Неужели когда-нибудь все забудется нами: и тот хлеб, и тот солнечный, яркий июньский день, когда все зацветало вокруг, все дышало любовью и счастьем?
Умирают всегда одиноко, обособленно от других, а отец и при жизни, наверное, был одиноким. Ведь понятие одиночества не зависит от арифметики, когда 1+1=2; это высшая математика, где один может быть и один, но плюс многие миллионы людей, и, что самое страшное, может быть и один в полном смысле, в космическом, планетарном. И теперь ничего не исправишь, не скажешь: «Это я виновата». Виноватого не сыскать…
* * *
Может быть, оттого, что мы вместе с детством теряем и чувство гармонии с окружающим миром, мы потом, повзрослев, поумнев, потому так и ищем ее в слабой, жалкой надежде вернуть, иногда до глубоких седин, и все мечемся, ездим, летаем, все разыскиваем по чужим, дальним странам, по полям и лесам, непохожим, пожалуй, на те дорогие, но не менее сладким, заманчивым. И когда не отыскиваем ее, ту слиянность, ту связь с окружающей нас природой, то в конечном итоге не очень-то и печалимся. Потому что на смену ребяческой к нам приходит другая гармония — зрелой, жесткой, ответственной мысли.
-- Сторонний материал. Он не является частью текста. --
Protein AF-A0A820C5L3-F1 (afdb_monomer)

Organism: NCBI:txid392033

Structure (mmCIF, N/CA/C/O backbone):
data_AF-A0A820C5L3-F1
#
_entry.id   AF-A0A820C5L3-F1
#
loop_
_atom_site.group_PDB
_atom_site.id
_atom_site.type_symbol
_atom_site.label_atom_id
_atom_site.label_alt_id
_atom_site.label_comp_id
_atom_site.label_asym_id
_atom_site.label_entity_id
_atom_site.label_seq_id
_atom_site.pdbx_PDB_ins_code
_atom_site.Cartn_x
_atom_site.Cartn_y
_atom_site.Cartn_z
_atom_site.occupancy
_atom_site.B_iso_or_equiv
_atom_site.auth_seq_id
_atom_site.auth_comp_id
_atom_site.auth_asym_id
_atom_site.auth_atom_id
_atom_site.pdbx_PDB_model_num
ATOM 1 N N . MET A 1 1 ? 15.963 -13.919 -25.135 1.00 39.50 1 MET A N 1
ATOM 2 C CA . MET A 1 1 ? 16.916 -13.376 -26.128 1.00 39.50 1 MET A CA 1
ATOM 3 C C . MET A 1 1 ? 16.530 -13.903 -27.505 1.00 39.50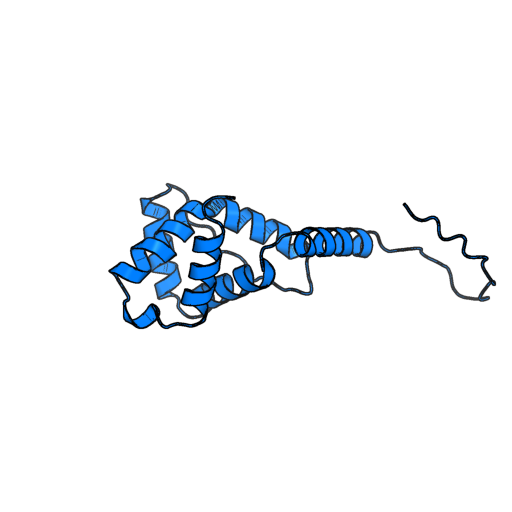 1 MET A C 1
ATOM 5 O O . MET A 1 1 ? 16.963 -14.981 -27.878 1.00 39.50 1 MET A O 1
ATOM 9 N N . VAL A 1 2 ? 15.660 -13.194 -28.229 1.00 38.88 2 VAL A N 1
ATOM 10 C CA . VAL A 1 2 ? 15.332 -13.510 -29.630 1.00 38.88 2 VAL A CA 1
ATOM 11 C C . VAL A 1 2 ? 15.930 -12.393 -30.475 1.00 38.88 2 VAL A C 1
ATOM 13 O O . VAL A 1 2 ? 15.554 -11.234 -30.327 1.00 38.88 2 VAL A O 1
ATOM 16 N N . ARG A 1 3 ? 16.923 -12.736 -31.299 1.00 52.38 3 ARG A N 1
ATOM 17 C CA . ARG A 1 3 ? 17.483 -11.843 -32.316 1.00 52.38 3 ARG A CA 1
ATOM 18 C C . ARG A 1 3 ? 16.450 -11.701 -33.432 1.00 52.38 3 ARG A C 1
ATOM 20 O O . ARG A 1 3 ? 16.195 -12.666 -34.144 1.00 52.38 3 ARG A O 1
ATOM 27 N N . SER A 1 4 ? 15.877 -10.518 -33.606 1.00 45.47 4 SER A N 1
ATOM 28 C CA . SER A 1 4 ? 15.151 -10.164 -34.824 1.00 45.47 4 SER A CA 1
ATOM 29 C C . SER A 1 4 ? 16.143 -9.598 -35.842 1.00 45.47 4 SER A C 1
ATOM 31 O O . SER A 1 4 ? 16.528 -8.434 -35.787 1.00 45.47 4 SER A O 1
ATOM 33 N N . SER A 1 5 ? 16.572 -10.440 -36.782 1.00 53.41 5 SER A N 1
ATOM 34 C CA . SER A 1 5 ? 17.209 -9.983 -38.018 1.00 53.41 5 SER A CA 1
ATOM 35 C C . SER A 1 5 ? 16.140 -9.345 -38.905 1.00 53.41 5 SER A C 1
ATOM 37 O O . SER A 1 5 ? 15.410 -10.049 -39.597 1.00 53.41 5 SER A O 1
ATOM 39 N N . SER A 1 6 ? 16.014 -8.018 -38.875 1.00 52.97 6 SER A N 1
ATOM 40 C CA . SER A 1 6 ? 15.189 -7.277 -39.833 1.00 52.97 6 SER A CA 1
ATOM 41 C C . SER A 1 6 ? 16.073 -6.687 -40.929 1.00 52.97 6 SER A C 1
ATOM 43 O O . SER A 1 6 ? 16.794 -5.715 -40.707 1.00 52.97 6 SER A O 1
ATOM 45 N N . THR A 1 7 ? 16.002 -7.280 -42.117 1.00 50.47 7 THR A N 1
ATOM 46 C CA . THR A 1 7 ? 16.539 -6.742 -43.369 1.00 50.47 7 THR A CA 1
ATOM 47 C C . THR A 1 7 ? 15.932 -5.358 -43.620 1.00 50.47 7 THR A C 1
ATOM 49 O O . THR A 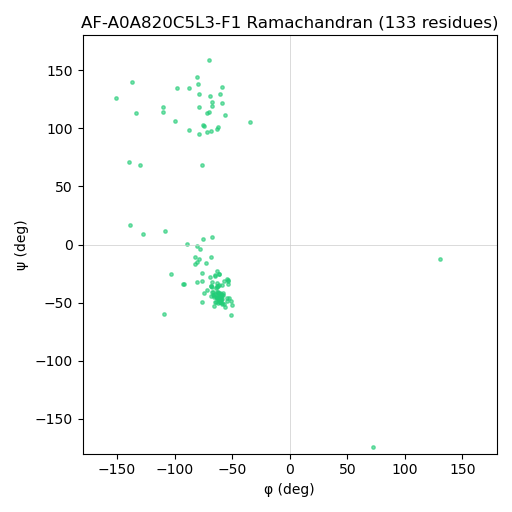1 7 ? 14.730 -5.229 -43.850 1.00 50.47 7 THR A O 1
ATOM 52 N N . ILE A 1 8 ? 16.750 -4.309 -43.533 1.00 54.78 8 ILE A N 1
ATOM 53 C CA . ILE A 1 8 ? 16.318 -2.916 -43.686 1.00 54.78 8 ILE A CA 1
ATOM 54 C C . ILE A 1 8 ? 16.057 -2.651 -45.174 1.00 54.78 8 ILE A C 1
ATOM 56 O O . ILE A 1 8 ? 16.989 -2.436 -45.945 1.00 54.78 8 ILE A O 1
ATOM 60 N N . LYS A 1 9 ? 14.785 -2.631 -45.588 1.00 55.88 9 LYS A N 1
ATOM 61 C CA . LYS A 1 9 ? 14.384 -1.838 -46.757 1.00 55.88 9 LYS A CA 1
ATOM 62 C C . LYS A 1 9 ? 14.485 -0.372 -46.342 1.00 55.88 9 LYS A C 1
ATOM 64 O O . LYS A 1 9 ? 13.774 0.069 -45.442 1.00 55.88 9 LYS A O 1
ATOM 69 N N . SER A 1 10 ? 15.408 0.357 -46.955 1.00 54.88 10 SER A N 1
ATOM 70 C CA . SER A 1 10 ? 15.662 1.770 -46.687 1.00 54.88 10 SER A CA 1
ATOM 71 C C . SER A 1 10 ? 14.432 2.616 -47.037 1.00 54.88 10 SER A C 1
ATOM 73 O O . SER A 1 10 ? 14.207 2.942 -48.202 1.00 54.88 10 SER A O 1
ATOM 75 N N . ASN A 1 11 ? 13.637 2.987 -46.032 1.00 57.78 11 ASN A N 1
ATOM 76 C CA . ASN A 1 11 ? 12.704 4.107 -46.135 1.00 57.78 11 ASN A CA 1
ATOM 77 C C . ASN A 1 11 ? 13.531 5.398 -46.228 1.00 57.78 11 ASN A C 1
ATOM 79 O O . ASN A 1 11 ? 14.027 5.904 -45.221 1.00 57.78 11 ASN A O 1
ATOM 83 N N . ILE A 1 12 ? 13.736 5.882 -47.453 1.00 64.81 12 ILE A N 1
ATOM 84 C CA . ILE A 1 12 ? 14.510 7.087 -47.770 1.00 64.81 12 ILE A CA 1
ATOM 85 C C . ILE A 1 12 ? 13.821 8.294 -47.112 1.00 64.81 12 ILE A C 1
ATOM 87 O O . ILE A 1 12 ? 12.794 8.763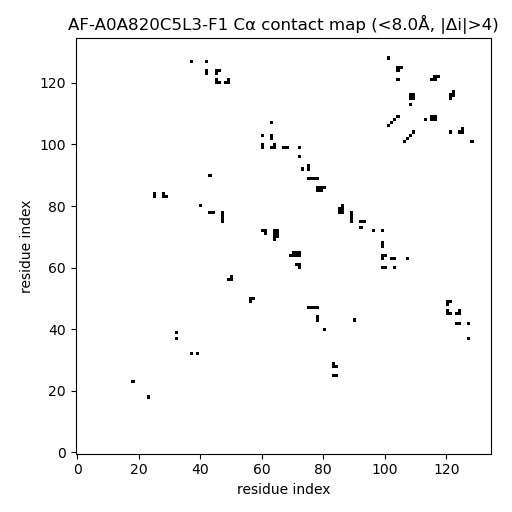 -47.591 1.00 64.81 12 ILE A O 1
ATOM 91 N N . GLY A 1 13 ? 14.364 8.749 -45.977 1.00 70.62 13 GLY A N 1
ATOM 92 C CA . GLY A 1 13 ? 13.924 9.956 -45.264 1.00 70.62 13 GLY A CA 1
ATOM 93 C C . GLY A 1 13 ? 13.671 9.799 -43.759 1.00 70.62 13 GLY A C 1
ATOM 94 O O . GLY A 1 13 ? 13.563 10.809 -43.071 1.00 70.62 13 GLY A O 1
ATOM 95 N N . LEU A 1 14 ? 13.606 8.576 -43.217 1.00 75.38 14 LEU A N 1
ATOM 96 C CA . LEU A 1 14 ? 13.379 8.354 -41.782 1.00 75.38 14 LEU A CA 1
ATOM 97 C C . LEU A 1 14 ? 14.638 7.811 -41.100 1.00 75.38 14 LEU A C 1
ATOM 99 O O . LEU A 1 14 ? 15.106 6.716 -41.408 1.00 75.38 14 LEU A O 1
ATOM 103 N N . ILE A 1 15 ? 15.171 8.573 -40.144 1.00 79.81 15 ILE A N 1
ATOM 104 C CA . ILE A 1 15 ? 16.299 8.148 -39.309 1.00 79.81 15 ILE A CA 1
ATOM 105 C C . ILE A 1 15 ? 15.766 7.204 -38.228 1.00 79.81 15 ILE A C 1
ATOM 107 O O . ILE A 1 15 ? 14.947 7.588 -37.393 1.00 79.81 15 ILE A O 1
ATOM 111 N N . HIS A 1 16 ? 16.242 5.960 -38.229 1.00 75.62 16 HIS A N 1
ATOM 112 C CA . HIS A 1 16 ? 15.919 4.996 -37.184 1.00 75.62 16 HIS A CA 1
ATOM 113 C C . HIS A 1 16 ? 16.701 5.324 -35.902 1.00 75.62 16 HIS A C 1
ATOM 115 O O . HIS A 1 16 ? 17.885 5.022 -35.790 1.00 75.62 16 HIS A O 1
ATOM 121 N N . ILE A 1 17 ? 16.025 5.927 -34.924 1.00 77.88 17 ILE A N 1
ATOM 122 C CA . ILE A 1 17 ? 16.590 6.323 -33.618 1.00 77.88 17 ILE A CA 1
ATOM 123 C C . ILE A 1 17 ? 16.683 5.152 -32.614 1.00 77.88 17 ILE A C 1
ATOM 125 O O . ILE A 1 17 ? 17.216 5.302 -31.517 1.00 77.88 17 ILE A O 1
ATOM 129 N N . GLY A 1 18 ? 16.233 3.952 -32.995 1.00 77.81 18 GLY A N 1
ATOM 130 C CA . GLY A 1 18 ? 16.178 2.800 -32.093 1.00 77.81 18 GLY A CA 1
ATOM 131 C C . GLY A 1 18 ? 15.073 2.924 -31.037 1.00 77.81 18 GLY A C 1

И умение познавать нечто солнечное, прекрасное и в прибитых дождями, сырых, ржавых листьях, и в сырой, развороченной, прилипающей, черной, «грязной» земле, и в какой-нибудь скользкой, гадкой лягушке, а не только лишь в романтических соловьях.
Тот, кто думает, что человеку обязательно нужен только теплый клозет и серое, городского типа пятиэтажное здание среди спеющих желтых полей, — счастье мыслится этажами! — тот, по-моему, глубоко ошибается. Иногда человеку дороже удобств его личное право на степную ли, на лесную ли глухомань. Как какому-нибудь журавлю после жаркого, южного солнца нужно полное право на заросшее камышами болото. Как отцу моему, старику, всю жизнь были нужны расчерченные на квадраты, затопленные низины и гряды тутовника за окном, на фоне вечернего неба. Другой, лучшей жизни он себе не искал, хотя и бывал в городах и ценил все удобства.